Second, reporting the interaction term for a mixed ANOVA seems easy enough. However, if you’re playing with single neurons, you can have 340 ‘good’ neurons in one sample, and maybe 120 ‘good’ neurons in another sample and now you’ll have to compare the experimental condition to the control condition. Given the different sample sizes, I could imagine that the mixed ANOVA wouldn’t immediately suggest itself to the analyst. It also seems wildly optimistic to think that the pre-conditions for the between-group comparisons would not be violated from the very beginning (homogeneity of variance-covariance matrix etc.). Doing the t-tests within groups is probably just a way to avoid non-parametric tests that would become necessary when the pre-conditions for the omnibus ANOVA are violated. So, all in all, I don’t think that the preference for t-tests reflects incompetence or dishonesty on part of the researcher. More likely, it’s just a shortcut that they chose to avoid problems with a potentially difficult data set. This is certainly not correct, and should definitely be discussed, but I guess the solution to this problem would be a straightforward correction for a ‘faulty’ mixed ANOVA that violates the assumptions (e.g., similar to Greenhouse-Geisser correction for repeated measurements).

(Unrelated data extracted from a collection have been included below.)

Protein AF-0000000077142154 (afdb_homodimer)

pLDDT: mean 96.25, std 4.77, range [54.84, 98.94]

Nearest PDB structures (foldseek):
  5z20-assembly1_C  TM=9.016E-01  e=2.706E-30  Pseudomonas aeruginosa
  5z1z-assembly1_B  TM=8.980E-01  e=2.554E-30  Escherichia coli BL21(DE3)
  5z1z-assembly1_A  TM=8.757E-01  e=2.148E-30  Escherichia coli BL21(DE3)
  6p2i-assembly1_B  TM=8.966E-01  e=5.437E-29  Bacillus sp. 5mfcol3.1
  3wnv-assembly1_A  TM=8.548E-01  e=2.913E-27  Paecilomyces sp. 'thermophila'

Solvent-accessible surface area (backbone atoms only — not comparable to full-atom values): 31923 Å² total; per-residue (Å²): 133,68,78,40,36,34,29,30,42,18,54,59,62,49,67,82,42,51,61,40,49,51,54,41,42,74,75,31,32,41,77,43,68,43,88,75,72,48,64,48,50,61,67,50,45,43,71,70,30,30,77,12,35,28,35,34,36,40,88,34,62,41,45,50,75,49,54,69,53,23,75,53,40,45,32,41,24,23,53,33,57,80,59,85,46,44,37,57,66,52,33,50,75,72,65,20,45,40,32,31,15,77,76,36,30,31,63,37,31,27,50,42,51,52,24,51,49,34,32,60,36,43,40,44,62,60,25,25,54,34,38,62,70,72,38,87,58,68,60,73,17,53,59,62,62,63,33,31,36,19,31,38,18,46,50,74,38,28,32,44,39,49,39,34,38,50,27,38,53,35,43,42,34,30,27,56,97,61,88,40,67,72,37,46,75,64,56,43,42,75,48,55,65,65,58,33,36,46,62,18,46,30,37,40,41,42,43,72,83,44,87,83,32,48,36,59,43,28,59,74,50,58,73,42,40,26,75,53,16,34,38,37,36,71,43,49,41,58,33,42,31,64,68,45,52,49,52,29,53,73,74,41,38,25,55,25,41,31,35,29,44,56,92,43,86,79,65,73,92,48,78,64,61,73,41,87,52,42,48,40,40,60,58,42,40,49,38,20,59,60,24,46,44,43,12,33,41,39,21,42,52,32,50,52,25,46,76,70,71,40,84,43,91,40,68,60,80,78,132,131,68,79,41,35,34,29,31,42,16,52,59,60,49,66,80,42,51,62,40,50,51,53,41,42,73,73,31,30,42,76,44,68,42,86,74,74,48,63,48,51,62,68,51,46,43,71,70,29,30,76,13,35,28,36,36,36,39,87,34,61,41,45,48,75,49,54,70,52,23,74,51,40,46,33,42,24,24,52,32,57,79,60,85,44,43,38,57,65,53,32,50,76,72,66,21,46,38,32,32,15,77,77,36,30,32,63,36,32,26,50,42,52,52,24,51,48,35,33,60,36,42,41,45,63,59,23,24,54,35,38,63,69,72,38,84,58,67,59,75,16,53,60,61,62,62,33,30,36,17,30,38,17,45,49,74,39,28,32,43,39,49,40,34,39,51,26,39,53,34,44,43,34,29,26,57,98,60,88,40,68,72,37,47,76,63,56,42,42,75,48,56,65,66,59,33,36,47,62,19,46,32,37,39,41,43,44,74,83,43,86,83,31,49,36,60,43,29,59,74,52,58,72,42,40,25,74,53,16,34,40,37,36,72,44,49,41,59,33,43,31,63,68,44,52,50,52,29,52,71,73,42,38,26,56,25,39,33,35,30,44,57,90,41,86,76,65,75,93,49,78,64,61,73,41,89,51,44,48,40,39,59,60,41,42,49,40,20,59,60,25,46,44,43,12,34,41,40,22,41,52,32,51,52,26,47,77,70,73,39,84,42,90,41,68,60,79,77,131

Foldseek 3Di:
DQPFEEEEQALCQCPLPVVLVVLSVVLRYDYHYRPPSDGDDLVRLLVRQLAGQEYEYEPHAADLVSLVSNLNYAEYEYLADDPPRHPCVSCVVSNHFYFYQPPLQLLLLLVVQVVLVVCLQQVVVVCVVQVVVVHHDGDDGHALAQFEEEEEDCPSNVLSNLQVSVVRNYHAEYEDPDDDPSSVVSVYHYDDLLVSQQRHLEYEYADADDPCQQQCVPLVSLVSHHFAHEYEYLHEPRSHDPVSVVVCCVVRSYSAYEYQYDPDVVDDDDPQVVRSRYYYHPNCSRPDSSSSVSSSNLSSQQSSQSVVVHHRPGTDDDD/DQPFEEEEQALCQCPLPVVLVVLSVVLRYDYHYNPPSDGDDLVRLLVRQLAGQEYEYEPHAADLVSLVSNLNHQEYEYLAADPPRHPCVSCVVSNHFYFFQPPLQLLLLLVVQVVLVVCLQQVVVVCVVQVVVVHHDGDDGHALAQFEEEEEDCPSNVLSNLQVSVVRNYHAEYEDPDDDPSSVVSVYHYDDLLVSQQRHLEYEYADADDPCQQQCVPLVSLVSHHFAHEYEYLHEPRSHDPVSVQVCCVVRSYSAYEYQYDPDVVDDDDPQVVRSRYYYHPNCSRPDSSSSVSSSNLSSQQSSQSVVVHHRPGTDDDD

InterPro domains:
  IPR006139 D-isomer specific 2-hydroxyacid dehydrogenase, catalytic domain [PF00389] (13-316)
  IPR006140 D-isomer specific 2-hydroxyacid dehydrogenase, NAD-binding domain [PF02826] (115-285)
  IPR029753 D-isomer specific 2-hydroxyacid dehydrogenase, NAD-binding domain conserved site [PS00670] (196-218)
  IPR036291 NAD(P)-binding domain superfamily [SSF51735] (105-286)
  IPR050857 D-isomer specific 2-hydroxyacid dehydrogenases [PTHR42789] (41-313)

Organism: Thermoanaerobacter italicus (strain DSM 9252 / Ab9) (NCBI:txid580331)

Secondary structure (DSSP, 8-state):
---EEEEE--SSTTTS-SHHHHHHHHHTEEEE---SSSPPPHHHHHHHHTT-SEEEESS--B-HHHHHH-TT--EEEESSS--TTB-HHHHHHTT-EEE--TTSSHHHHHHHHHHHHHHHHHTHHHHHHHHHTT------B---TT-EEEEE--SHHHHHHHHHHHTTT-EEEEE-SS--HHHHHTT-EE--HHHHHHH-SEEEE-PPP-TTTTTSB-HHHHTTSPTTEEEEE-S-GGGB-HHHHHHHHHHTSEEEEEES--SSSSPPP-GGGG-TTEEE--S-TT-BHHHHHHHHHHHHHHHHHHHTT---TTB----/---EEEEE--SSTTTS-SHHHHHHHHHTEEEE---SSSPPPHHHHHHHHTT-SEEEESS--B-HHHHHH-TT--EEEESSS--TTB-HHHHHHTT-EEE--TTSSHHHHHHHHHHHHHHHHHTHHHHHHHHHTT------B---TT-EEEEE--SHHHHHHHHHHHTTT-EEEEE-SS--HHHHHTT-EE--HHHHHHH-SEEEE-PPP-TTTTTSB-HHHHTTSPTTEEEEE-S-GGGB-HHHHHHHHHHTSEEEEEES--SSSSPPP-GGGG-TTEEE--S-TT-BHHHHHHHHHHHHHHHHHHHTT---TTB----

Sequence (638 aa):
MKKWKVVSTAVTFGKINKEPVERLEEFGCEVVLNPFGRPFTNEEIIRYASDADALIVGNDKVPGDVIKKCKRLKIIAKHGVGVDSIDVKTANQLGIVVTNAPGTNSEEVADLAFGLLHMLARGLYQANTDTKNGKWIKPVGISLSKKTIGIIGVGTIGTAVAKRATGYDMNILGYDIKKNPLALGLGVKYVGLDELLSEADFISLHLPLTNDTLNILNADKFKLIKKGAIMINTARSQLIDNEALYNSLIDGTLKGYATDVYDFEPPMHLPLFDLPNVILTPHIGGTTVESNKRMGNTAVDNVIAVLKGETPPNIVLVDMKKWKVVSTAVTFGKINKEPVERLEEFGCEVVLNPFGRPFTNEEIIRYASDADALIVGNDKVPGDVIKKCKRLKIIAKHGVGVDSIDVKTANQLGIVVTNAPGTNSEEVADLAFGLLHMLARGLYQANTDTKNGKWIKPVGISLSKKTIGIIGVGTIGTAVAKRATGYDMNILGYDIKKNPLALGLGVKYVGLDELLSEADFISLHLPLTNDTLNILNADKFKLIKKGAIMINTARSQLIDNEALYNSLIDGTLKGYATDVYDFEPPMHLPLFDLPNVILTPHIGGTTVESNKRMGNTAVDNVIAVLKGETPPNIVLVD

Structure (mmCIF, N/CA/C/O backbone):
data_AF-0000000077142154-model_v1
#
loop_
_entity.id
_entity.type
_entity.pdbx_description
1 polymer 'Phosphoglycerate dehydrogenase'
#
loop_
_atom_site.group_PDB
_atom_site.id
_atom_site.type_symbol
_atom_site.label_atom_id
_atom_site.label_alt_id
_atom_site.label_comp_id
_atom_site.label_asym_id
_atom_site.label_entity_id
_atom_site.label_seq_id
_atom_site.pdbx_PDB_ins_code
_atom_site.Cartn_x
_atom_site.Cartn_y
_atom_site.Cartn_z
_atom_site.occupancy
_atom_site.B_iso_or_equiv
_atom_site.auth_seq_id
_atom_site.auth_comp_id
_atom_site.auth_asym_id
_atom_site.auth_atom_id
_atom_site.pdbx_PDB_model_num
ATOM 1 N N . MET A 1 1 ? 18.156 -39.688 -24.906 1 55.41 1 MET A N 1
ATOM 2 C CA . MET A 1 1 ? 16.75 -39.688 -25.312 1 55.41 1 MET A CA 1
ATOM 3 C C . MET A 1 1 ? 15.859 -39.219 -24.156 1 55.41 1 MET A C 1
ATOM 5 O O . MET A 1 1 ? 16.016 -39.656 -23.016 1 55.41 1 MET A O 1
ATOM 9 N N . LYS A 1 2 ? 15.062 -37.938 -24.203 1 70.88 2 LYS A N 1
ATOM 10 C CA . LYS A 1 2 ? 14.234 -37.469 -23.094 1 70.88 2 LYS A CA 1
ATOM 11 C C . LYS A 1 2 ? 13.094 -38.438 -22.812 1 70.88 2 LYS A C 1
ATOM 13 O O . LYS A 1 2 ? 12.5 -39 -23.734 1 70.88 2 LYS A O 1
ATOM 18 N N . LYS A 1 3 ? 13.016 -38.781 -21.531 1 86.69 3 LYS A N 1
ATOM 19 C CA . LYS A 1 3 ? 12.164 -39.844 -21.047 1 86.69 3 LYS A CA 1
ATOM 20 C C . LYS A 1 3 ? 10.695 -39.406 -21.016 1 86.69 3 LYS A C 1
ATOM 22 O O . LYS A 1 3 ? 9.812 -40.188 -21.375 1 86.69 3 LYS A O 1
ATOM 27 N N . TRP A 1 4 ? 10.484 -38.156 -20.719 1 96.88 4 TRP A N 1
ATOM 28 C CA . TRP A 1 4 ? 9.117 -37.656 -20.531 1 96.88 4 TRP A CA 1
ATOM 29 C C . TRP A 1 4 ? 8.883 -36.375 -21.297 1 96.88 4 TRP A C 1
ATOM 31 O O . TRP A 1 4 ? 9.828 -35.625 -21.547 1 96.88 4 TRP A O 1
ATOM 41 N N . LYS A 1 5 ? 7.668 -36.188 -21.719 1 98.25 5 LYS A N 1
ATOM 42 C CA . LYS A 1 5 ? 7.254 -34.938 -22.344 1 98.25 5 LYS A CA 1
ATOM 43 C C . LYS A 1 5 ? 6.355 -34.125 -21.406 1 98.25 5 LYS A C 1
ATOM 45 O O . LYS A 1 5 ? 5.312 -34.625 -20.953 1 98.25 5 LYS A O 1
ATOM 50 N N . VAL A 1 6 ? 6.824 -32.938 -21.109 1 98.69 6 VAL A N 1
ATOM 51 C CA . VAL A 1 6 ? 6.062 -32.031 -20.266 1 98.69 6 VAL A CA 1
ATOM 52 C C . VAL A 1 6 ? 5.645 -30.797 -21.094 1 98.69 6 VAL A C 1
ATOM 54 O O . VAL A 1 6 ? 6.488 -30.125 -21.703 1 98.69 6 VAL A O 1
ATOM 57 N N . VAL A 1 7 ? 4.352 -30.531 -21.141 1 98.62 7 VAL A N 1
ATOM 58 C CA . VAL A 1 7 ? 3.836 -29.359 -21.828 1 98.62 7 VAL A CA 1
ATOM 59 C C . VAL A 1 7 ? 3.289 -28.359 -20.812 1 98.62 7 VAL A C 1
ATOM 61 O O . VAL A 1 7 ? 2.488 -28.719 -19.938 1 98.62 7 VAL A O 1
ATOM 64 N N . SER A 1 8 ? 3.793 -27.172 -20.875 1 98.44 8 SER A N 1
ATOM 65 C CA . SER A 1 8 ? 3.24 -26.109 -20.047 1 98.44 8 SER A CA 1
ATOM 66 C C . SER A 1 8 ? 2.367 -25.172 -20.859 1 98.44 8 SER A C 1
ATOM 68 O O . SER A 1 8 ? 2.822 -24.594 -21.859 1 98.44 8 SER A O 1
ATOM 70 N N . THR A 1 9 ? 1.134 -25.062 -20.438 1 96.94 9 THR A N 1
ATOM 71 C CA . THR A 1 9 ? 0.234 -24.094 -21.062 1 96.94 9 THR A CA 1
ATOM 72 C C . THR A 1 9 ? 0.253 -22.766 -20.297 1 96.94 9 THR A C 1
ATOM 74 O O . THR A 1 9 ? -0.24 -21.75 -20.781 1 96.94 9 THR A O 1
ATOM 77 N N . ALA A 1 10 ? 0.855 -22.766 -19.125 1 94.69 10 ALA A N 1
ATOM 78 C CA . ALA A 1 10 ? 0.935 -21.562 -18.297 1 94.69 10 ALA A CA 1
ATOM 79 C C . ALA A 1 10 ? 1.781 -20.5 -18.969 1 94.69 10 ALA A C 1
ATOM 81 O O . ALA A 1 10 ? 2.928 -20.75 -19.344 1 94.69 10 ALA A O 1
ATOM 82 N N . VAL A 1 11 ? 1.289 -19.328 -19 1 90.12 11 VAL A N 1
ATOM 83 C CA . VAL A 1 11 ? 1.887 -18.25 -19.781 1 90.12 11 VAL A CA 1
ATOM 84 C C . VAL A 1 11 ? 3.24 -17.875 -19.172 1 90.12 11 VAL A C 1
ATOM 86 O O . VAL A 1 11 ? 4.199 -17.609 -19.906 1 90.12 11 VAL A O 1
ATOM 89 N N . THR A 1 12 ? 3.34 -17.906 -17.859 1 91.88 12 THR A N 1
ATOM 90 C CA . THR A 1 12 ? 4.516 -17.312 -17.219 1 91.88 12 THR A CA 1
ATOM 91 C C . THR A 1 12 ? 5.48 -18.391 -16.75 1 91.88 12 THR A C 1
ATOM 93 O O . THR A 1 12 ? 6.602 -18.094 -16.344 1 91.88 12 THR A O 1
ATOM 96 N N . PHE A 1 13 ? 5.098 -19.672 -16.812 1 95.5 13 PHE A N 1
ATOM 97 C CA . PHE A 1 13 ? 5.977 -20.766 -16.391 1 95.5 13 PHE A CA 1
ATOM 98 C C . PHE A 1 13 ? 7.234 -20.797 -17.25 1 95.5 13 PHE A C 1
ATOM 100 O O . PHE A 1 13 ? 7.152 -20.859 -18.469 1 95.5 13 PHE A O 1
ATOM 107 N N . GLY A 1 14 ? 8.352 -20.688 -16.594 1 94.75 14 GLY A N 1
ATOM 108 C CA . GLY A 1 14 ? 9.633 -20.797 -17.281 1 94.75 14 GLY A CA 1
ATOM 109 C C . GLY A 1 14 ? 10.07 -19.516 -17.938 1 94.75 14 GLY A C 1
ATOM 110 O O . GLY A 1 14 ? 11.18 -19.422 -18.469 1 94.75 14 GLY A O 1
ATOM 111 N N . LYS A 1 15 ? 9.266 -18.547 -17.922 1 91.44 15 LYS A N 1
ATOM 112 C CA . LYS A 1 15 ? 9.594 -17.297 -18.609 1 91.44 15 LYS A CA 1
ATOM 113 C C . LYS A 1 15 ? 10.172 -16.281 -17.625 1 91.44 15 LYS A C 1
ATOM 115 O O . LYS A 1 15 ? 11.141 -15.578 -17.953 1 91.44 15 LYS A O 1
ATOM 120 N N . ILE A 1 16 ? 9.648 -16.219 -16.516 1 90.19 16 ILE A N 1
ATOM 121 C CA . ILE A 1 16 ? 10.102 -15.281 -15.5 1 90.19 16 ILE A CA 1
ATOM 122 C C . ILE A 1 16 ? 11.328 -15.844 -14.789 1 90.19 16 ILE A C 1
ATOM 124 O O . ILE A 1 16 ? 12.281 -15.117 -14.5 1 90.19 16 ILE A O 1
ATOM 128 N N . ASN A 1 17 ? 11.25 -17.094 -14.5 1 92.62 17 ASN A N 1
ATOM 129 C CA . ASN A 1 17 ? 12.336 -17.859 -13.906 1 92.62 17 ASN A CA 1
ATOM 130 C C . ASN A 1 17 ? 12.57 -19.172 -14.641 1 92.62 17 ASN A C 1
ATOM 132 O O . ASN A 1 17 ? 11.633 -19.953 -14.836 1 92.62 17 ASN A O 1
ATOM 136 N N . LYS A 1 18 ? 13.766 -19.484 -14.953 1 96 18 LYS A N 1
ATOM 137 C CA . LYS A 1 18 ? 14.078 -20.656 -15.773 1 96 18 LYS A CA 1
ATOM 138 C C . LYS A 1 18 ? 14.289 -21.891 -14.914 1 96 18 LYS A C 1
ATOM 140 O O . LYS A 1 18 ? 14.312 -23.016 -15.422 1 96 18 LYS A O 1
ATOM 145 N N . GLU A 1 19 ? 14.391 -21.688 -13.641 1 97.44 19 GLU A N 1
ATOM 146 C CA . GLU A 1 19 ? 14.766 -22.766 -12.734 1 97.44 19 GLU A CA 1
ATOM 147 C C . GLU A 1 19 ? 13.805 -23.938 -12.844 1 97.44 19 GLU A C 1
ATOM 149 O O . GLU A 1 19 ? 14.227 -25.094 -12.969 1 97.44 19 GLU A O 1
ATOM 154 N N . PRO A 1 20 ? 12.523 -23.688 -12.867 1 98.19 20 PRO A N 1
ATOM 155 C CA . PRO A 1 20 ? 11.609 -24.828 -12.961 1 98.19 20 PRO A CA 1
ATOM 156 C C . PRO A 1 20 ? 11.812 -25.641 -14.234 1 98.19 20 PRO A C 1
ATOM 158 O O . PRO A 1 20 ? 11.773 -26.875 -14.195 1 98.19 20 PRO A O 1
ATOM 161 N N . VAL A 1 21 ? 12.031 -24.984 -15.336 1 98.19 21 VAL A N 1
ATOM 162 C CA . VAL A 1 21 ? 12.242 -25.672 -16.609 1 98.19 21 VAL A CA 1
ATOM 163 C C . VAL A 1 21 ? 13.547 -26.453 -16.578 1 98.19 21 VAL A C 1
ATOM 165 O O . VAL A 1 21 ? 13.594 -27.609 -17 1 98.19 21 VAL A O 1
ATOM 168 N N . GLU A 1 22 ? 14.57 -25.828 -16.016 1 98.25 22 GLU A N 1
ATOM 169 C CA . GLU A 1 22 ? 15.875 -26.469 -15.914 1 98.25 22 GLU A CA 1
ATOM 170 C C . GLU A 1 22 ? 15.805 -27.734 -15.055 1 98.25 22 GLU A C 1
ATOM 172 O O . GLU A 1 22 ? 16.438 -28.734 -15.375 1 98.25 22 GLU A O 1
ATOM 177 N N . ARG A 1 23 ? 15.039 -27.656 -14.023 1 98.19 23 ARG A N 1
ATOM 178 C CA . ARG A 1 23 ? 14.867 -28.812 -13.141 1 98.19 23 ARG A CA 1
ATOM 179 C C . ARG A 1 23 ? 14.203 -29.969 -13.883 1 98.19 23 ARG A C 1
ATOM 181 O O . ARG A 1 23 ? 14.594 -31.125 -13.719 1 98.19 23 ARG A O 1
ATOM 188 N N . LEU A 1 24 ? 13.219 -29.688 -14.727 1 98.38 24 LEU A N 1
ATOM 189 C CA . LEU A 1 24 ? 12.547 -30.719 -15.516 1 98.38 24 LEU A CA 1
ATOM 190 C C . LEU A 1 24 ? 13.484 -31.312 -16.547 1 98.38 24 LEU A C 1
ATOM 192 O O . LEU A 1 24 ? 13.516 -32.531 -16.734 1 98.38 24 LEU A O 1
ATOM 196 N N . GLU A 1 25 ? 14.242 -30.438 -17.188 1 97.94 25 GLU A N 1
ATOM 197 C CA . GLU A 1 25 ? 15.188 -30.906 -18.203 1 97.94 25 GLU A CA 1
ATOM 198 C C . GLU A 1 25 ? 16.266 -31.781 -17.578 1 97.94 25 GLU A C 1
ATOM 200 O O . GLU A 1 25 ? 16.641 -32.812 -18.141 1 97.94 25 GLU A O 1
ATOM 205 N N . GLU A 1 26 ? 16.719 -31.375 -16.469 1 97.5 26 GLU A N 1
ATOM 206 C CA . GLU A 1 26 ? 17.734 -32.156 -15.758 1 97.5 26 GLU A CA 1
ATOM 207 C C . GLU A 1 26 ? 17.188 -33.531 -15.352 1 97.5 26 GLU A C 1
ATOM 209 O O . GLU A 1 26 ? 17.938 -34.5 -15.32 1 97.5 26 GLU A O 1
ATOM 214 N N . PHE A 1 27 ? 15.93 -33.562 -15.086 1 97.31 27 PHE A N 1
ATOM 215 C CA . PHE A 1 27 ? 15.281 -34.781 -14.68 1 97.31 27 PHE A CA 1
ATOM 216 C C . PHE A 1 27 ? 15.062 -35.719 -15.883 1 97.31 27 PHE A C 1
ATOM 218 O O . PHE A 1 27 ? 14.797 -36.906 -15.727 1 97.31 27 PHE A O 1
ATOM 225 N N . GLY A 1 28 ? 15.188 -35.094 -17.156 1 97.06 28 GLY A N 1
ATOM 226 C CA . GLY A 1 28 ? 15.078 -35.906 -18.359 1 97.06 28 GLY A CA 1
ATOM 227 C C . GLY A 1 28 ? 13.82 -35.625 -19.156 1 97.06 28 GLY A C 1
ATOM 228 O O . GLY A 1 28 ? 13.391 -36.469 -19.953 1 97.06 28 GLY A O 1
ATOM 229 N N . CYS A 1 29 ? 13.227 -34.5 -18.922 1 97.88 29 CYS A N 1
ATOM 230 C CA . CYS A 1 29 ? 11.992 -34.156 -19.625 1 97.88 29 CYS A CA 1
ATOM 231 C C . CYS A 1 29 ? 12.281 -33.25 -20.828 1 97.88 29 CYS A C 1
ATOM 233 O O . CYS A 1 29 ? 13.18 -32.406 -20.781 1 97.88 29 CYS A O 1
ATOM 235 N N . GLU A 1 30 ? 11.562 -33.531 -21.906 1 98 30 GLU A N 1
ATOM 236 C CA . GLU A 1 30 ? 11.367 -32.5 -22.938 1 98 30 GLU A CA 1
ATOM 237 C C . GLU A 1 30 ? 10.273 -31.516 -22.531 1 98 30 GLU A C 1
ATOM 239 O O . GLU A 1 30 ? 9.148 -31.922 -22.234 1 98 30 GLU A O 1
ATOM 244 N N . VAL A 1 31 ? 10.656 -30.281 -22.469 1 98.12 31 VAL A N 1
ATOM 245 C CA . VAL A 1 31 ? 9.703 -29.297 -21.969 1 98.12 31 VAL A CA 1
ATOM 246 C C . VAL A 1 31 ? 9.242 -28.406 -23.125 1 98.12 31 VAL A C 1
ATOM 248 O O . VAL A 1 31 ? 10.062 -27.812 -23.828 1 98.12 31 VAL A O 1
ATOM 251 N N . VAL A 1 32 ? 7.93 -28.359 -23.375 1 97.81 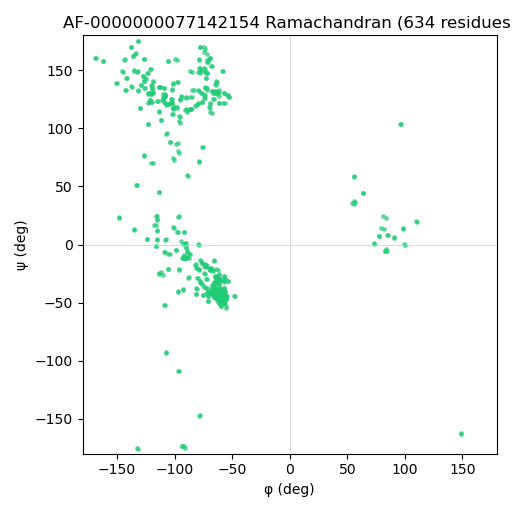32 VAL A N 1
ATOM 252 C CA . VAL A 1 32 ? 7.312 -27.469 -24.344 1 97.81 32 VAL A CA 1
ATOM 253 C C . VAL A 1 32 ? 6.602 -26.328 -23.625 1 97.81 32 VAL A C 1
ATOM 255 O O . VAL A 1 32 ? 5.711 -26.562 -22.812 1 97.81 32 VAL A O 1
ATOM 258 N N . LEU A 1 33 ? 7.004 -25.125 -23.922 1 97.38 33 LEU A N 1
ATOM 259 C CA . LEU A 1 33 ? 6.461 -23.953 -23.266 1 97.38 33 LEU A CA 1
ATOM 260 C C . LEU A 1 33 ? 5.395 -23.281 -24.125 1 97.38 33 LEU A C 1
ATOM 262 O O . LEU A 1 33 ? 5.348 -23.5 -25.328 1 97.38 33 LEU A O 1
ATOM 266 N N . ASN A 1 34 ? 4.551 -22.469 -23.453 1 96.31 34 ASN A N 1
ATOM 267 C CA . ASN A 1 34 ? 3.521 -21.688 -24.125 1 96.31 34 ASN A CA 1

What IS a bit disturbing is however the overall tendency to depict the standard error of the mean in within-subjects comparisons; and this ~20 years after it’s been pointed out that these measures of variance don’t tell us anything about the critical comparisons (e.g., Loftus & Masson, 1994). Big applause for Nieuwenhuis, Forstmann and Wagenmakers to squeeze a discussion of this issue into their paper.

PS: I’m myself not guilty of the analysis/interpretation error that Nieuwenhuis and colleagues pointed out, and I’m not trying to justify the use of t-tests where ANOVAs etc. would be more appropriate. All I’m saying is that I can *maybe* understand how this custom evolved.

PPS: I am however guilty of reporting the standard error in within-subjects contrasts (instead of the more appropriate within-subjects confidence intervals). 🙂

## David @ Therapy said,

August 8, 2012 at 6:06 am

I heard that 23.75 % of statistics are useless anyway.

## kcharneski said,

February 6, 2013 at 1:54 pm

Suggesting the appropriate statistical test to carry out is impossible without knowing the nature of the data. I’d say this is a big problem in biology in general, applying tests which do not suit the data at hand. Most biological data is rarely normally distributed and hence does not meet the underlying assumptions for the most common, straight-out-of-the-box parametric tests such as T tests. But people apply them anyway — I suspect they do not really understand how they work.